> HOW TO COMPLETE THIS TASK: The material below holds a span beginning at the line with "ATOM 32 N N" and ending at the line with "ATOM 48 C CA". Quote that span exactly, both ends included, and only that span.
RECORDS SHOWN below:
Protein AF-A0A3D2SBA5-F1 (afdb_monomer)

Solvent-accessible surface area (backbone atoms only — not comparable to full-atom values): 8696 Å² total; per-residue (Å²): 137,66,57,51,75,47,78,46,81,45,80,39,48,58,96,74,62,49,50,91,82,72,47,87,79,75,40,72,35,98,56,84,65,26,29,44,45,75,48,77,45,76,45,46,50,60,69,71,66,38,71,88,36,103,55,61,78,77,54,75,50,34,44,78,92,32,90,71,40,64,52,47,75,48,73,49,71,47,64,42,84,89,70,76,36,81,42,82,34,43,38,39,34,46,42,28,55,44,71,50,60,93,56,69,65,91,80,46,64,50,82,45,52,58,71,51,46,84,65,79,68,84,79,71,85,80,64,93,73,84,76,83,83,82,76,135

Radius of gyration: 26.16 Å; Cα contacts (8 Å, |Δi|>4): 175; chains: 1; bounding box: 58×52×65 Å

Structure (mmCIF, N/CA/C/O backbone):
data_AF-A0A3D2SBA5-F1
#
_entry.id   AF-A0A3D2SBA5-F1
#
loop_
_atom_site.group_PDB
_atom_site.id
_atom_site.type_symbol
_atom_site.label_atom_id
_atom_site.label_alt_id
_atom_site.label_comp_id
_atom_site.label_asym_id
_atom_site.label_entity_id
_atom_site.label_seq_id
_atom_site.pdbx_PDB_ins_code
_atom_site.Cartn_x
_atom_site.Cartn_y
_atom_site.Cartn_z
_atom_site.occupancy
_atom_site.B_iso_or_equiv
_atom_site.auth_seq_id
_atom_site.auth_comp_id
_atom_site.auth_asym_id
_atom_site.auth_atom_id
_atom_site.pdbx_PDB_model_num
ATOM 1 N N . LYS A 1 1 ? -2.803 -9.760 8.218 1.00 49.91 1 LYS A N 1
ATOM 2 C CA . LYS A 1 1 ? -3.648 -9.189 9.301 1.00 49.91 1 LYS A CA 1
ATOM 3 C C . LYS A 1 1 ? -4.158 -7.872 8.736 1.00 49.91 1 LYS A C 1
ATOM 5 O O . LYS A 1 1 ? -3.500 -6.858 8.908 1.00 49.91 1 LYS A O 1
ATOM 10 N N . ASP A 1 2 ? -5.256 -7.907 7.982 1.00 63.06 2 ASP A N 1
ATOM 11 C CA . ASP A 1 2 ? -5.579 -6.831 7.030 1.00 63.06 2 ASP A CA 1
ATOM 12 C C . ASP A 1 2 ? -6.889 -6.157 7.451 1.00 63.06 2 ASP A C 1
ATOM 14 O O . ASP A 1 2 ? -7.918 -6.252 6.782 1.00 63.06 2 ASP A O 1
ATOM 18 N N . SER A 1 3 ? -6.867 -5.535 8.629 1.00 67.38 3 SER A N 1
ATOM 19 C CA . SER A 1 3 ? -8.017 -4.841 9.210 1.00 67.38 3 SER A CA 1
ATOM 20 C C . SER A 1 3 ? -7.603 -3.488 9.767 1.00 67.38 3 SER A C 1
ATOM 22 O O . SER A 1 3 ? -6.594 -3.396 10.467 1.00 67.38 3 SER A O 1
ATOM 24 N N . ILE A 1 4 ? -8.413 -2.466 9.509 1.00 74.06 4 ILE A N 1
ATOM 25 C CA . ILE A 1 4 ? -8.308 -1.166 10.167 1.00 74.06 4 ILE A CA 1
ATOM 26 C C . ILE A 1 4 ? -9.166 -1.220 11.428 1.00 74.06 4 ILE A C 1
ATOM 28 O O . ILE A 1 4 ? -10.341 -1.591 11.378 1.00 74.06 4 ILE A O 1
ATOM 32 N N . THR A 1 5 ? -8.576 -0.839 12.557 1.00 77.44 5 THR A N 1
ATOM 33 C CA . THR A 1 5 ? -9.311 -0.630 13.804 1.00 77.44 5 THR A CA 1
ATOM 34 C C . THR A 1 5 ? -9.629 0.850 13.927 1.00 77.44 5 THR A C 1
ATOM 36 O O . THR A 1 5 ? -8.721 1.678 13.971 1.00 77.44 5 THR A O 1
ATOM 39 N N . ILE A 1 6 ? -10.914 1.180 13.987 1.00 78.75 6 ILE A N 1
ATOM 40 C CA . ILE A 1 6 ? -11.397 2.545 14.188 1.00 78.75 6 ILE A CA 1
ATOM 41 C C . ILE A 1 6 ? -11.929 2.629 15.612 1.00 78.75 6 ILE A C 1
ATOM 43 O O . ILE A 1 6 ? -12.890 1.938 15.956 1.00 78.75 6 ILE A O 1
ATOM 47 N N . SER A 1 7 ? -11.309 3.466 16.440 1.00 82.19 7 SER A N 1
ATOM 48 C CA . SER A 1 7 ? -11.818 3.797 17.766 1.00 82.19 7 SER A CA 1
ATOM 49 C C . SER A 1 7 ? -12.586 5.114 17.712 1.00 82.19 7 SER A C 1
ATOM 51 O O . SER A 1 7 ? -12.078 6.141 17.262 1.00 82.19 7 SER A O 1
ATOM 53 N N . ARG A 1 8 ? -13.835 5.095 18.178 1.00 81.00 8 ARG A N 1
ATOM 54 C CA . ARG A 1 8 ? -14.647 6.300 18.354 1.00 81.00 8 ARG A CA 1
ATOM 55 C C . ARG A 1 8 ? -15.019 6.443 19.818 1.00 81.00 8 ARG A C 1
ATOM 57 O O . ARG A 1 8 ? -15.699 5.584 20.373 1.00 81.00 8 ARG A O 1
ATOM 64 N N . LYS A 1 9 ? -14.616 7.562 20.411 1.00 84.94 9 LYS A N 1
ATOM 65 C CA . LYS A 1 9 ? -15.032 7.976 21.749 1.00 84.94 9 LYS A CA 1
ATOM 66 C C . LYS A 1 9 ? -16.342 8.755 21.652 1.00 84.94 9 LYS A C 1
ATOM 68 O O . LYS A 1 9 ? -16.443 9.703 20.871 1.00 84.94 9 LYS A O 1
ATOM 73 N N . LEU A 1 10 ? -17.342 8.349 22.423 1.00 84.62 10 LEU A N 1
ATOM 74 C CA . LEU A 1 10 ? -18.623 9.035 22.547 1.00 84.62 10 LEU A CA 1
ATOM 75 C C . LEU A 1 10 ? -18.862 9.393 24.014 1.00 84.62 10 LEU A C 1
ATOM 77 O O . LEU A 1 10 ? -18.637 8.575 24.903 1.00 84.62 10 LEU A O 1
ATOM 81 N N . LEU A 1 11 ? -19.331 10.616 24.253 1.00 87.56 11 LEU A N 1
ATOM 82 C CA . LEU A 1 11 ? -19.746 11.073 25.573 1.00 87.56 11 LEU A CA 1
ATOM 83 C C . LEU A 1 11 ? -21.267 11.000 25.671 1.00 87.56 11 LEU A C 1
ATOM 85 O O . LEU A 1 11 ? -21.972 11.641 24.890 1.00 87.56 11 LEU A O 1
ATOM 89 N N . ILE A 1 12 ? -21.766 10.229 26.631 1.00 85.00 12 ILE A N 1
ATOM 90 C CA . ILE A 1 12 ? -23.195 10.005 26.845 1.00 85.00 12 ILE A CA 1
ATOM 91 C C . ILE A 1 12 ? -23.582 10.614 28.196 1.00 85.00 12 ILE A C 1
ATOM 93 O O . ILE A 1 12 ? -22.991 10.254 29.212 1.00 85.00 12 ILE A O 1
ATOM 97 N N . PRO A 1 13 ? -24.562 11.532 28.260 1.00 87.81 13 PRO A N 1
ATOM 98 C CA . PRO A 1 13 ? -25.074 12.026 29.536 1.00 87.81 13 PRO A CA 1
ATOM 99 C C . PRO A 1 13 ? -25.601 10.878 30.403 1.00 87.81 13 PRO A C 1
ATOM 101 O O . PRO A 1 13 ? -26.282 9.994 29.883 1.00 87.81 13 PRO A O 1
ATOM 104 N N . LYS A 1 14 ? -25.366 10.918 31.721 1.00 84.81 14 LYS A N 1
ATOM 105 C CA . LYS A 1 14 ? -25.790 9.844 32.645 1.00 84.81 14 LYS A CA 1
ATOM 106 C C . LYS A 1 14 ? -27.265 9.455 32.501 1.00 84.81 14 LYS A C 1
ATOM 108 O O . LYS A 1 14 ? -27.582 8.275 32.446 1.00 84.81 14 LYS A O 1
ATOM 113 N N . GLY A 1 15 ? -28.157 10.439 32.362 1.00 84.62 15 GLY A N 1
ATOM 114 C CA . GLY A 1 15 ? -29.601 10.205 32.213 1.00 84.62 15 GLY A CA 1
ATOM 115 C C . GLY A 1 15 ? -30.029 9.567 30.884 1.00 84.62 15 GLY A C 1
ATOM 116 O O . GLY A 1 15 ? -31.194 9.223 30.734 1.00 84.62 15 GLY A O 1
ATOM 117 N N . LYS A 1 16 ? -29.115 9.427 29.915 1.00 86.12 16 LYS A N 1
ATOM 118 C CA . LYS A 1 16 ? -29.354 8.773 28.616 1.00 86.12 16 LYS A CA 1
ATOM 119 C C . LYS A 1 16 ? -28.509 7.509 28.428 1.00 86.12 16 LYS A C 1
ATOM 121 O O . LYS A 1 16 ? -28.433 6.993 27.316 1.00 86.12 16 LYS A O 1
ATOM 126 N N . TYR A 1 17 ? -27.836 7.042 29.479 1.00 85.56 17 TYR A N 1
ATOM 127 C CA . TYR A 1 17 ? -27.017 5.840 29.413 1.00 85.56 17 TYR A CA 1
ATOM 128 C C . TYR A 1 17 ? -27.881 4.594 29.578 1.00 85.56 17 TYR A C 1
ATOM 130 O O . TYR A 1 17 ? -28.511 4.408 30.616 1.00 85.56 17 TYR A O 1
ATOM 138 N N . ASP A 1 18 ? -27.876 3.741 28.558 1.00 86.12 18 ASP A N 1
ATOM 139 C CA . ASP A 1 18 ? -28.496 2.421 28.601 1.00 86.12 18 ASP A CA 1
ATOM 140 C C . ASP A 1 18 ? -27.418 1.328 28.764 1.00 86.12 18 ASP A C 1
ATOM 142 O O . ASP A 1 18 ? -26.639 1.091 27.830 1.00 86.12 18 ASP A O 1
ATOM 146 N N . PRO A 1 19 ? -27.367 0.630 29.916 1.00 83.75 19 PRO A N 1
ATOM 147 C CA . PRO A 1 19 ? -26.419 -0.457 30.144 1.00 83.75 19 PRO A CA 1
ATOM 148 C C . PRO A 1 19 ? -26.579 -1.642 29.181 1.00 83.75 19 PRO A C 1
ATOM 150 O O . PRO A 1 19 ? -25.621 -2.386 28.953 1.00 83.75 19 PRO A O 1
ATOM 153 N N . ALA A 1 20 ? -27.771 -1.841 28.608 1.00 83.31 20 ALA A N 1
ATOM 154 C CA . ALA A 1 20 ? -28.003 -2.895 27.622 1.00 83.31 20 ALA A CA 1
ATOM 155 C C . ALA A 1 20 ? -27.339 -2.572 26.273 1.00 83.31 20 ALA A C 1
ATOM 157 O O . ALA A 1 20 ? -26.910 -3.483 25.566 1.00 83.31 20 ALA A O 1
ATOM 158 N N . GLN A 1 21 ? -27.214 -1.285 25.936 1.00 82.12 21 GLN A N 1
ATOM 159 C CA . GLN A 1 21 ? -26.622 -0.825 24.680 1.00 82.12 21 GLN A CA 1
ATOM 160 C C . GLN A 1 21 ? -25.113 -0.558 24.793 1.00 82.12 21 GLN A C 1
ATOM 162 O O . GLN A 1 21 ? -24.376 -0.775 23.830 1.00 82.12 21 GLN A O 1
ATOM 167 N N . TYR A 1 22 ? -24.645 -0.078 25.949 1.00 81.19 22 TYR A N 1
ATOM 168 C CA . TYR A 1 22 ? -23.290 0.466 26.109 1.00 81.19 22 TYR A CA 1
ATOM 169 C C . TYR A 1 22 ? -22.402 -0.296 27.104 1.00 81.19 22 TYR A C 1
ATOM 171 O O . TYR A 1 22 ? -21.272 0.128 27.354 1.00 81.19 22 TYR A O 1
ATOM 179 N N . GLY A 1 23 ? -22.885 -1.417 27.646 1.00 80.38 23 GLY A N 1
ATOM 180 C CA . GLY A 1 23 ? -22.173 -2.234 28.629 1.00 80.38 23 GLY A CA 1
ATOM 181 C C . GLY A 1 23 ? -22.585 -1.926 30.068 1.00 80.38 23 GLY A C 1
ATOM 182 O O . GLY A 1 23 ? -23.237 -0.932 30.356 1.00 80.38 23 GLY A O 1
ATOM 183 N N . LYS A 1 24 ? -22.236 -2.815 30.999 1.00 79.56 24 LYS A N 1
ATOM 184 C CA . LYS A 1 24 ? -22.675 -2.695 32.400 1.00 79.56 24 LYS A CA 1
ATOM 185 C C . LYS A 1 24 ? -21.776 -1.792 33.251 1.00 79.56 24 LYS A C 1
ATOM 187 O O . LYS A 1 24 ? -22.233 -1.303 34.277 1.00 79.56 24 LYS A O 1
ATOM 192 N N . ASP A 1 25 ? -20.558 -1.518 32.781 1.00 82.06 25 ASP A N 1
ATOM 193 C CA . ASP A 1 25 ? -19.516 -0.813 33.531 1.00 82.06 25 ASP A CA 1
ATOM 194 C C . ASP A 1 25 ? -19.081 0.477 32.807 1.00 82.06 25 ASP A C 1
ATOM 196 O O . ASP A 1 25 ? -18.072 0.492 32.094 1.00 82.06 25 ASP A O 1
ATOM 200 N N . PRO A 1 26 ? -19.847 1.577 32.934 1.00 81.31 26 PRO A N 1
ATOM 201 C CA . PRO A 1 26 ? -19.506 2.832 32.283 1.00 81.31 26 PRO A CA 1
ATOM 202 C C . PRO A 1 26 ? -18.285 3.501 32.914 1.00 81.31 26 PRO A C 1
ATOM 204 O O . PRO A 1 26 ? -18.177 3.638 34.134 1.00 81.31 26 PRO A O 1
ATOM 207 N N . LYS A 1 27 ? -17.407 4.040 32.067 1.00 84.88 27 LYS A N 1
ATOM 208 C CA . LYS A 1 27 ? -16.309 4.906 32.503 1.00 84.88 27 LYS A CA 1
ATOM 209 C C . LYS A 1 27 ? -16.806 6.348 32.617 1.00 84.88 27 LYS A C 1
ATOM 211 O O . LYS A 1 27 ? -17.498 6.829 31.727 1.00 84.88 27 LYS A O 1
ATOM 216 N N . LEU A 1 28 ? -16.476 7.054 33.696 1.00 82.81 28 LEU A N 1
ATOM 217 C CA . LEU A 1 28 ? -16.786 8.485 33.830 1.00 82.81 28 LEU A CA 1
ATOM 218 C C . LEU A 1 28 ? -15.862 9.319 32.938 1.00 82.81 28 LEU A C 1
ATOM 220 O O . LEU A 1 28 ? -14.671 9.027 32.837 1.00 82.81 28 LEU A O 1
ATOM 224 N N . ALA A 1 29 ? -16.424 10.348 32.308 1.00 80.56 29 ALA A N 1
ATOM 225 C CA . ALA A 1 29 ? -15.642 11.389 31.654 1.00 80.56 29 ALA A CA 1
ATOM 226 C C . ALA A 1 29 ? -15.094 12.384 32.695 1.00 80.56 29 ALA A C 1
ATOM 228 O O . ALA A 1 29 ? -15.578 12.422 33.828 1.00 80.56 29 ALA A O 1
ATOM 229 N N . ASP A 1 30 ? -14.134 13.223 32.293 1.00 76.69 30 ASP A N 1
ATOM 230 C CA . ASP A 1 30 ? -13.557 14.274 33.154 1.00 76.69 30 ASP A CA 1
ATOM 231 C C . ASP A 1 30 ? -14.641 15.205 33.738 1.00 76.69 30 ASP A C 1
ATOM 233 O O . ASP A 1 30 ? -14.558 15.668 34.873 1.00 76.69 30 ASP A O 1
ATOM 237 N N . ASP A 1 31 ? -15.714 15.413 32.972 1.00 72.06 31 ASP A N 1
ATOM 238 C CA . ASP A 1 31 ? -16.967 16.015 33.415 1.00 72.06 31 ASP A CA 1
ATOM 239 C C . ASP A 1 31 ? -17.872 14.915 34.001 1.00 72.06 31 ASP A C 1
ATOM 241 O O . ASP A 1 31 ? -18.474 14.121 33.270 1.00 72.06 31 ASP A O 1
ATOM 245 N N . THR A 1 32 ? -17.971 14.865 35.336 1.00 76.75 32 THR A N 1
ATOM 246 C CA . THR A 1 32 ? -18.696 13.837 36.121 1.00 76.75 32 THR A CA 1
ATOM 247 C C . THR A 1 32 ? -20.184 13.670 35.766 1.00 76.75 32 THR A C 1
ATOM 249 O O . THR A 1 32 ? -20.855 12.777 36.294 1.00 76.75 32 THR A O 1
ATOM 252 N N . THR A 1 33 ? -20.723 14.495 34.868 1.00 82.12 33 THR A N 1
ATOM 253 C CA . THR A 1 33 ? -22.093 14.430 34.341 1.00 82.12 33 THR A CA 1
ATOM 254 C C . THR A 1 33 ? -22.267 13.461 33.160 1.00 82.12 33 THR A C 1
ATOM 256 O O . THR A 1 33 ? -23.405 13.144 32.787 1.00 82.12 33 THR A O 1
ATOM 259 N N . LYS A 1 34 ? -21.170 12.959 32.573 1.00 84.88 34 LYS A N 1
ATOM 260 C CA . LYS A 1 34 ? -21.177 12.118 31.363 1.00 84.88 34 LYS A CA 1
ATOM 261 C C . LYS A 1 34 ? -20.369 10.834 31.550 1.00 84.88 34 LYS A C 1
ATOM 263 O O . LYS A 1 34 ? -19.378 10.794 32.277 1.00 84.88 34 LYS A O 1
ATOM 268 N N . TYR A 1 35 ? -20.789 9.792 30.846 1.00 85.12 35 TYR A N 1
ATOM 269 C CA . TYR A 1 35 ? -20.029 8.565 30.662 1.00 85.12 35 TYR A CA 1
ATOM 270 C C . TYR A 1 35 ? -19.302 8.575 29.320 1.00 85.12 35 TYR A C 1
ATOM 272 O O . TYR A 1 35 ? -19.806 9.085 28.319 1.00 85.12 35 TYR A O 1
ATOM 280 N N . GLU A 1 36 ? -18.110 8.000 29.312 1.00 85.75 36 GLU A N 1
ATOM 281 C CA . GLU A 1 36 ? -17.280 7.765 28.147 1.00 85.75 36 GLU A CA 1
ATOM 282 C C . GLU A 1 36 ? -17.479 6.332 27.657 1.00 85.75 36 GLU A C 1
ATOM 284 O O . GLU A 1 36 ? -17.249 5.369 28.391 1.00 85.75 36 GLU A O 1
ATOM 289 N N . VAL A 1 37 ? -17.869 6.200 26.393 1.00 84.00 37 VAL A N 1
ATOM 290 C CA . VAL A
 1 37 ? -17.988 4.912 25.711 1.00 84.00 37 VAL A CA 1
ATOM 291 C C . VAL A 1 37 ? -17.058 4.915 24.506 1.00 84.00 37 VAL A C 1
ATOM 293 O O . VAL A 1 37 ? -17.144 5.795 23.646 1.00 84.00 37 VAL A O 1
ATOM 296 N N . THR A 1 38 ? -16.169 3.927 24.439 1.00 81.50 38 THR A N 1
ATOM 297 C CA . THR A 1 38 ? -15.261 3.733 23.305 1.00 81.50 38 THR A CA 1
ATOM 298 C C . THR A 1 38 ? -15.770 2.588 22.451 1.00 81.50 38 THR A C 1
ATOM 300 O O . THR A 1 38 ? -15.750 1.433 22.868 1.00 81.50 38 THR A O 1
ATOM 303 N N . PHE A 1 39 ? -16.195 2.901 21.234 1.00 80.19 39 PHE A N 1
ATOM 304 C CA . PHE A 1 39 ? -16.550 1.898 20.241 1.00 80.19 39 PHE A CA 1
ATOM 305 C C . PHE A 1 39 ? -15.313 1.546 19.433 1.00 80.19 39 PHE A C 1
End of RECORDS SHOWN.
> SOLUTION FOR THIS EXERCISE:
ATOM 32 N N . THR A 1 5 ? -8.576 -0.839 12.557 1.00 77.44 5 THR A N 1
ATOM 33 C CA . THR A 1 5 ? -9.311 -0.630 13.804 1.00 77.44 5 THR A CA 1
ATOM 34 C C . THR A 1 5 ? -9.629 0.850 13.927 1.00 77.44 5 THR A C 1
ATOM 36 O O . THR A 1 5 ? -8.721 1.678 13.971 1.00 77.44 5 THR A O 1
ATOM 39 N N . ILE A 1 6 ? -10.914 1.180 13.987 1.00 78.75 6 ILE A N 1
ATOM 40 C CA . ILE A 1 6 ? -11.397 2.545 14.188 1.00 78.75 6 ILE A CA 1
ATOM 41 C C . ILE A 1 6 ? -11.929 2.629 15.612 1.00 78.75 6 ILE A C 1
ATOM 43 O O . ILE A 1 6 ? -12.890 1.938 15.956 1.00 78.75 6 ILE A O 1
ATOM 47 N N . SER A 1 7 ? -11.309 3.466 16.440 1.00 82.19 7 SER A N 1
ATOM 48 C CA . SER A 1 7 ? -11.818 3.797 17.766 1.00 82.19 7 SER A CA 1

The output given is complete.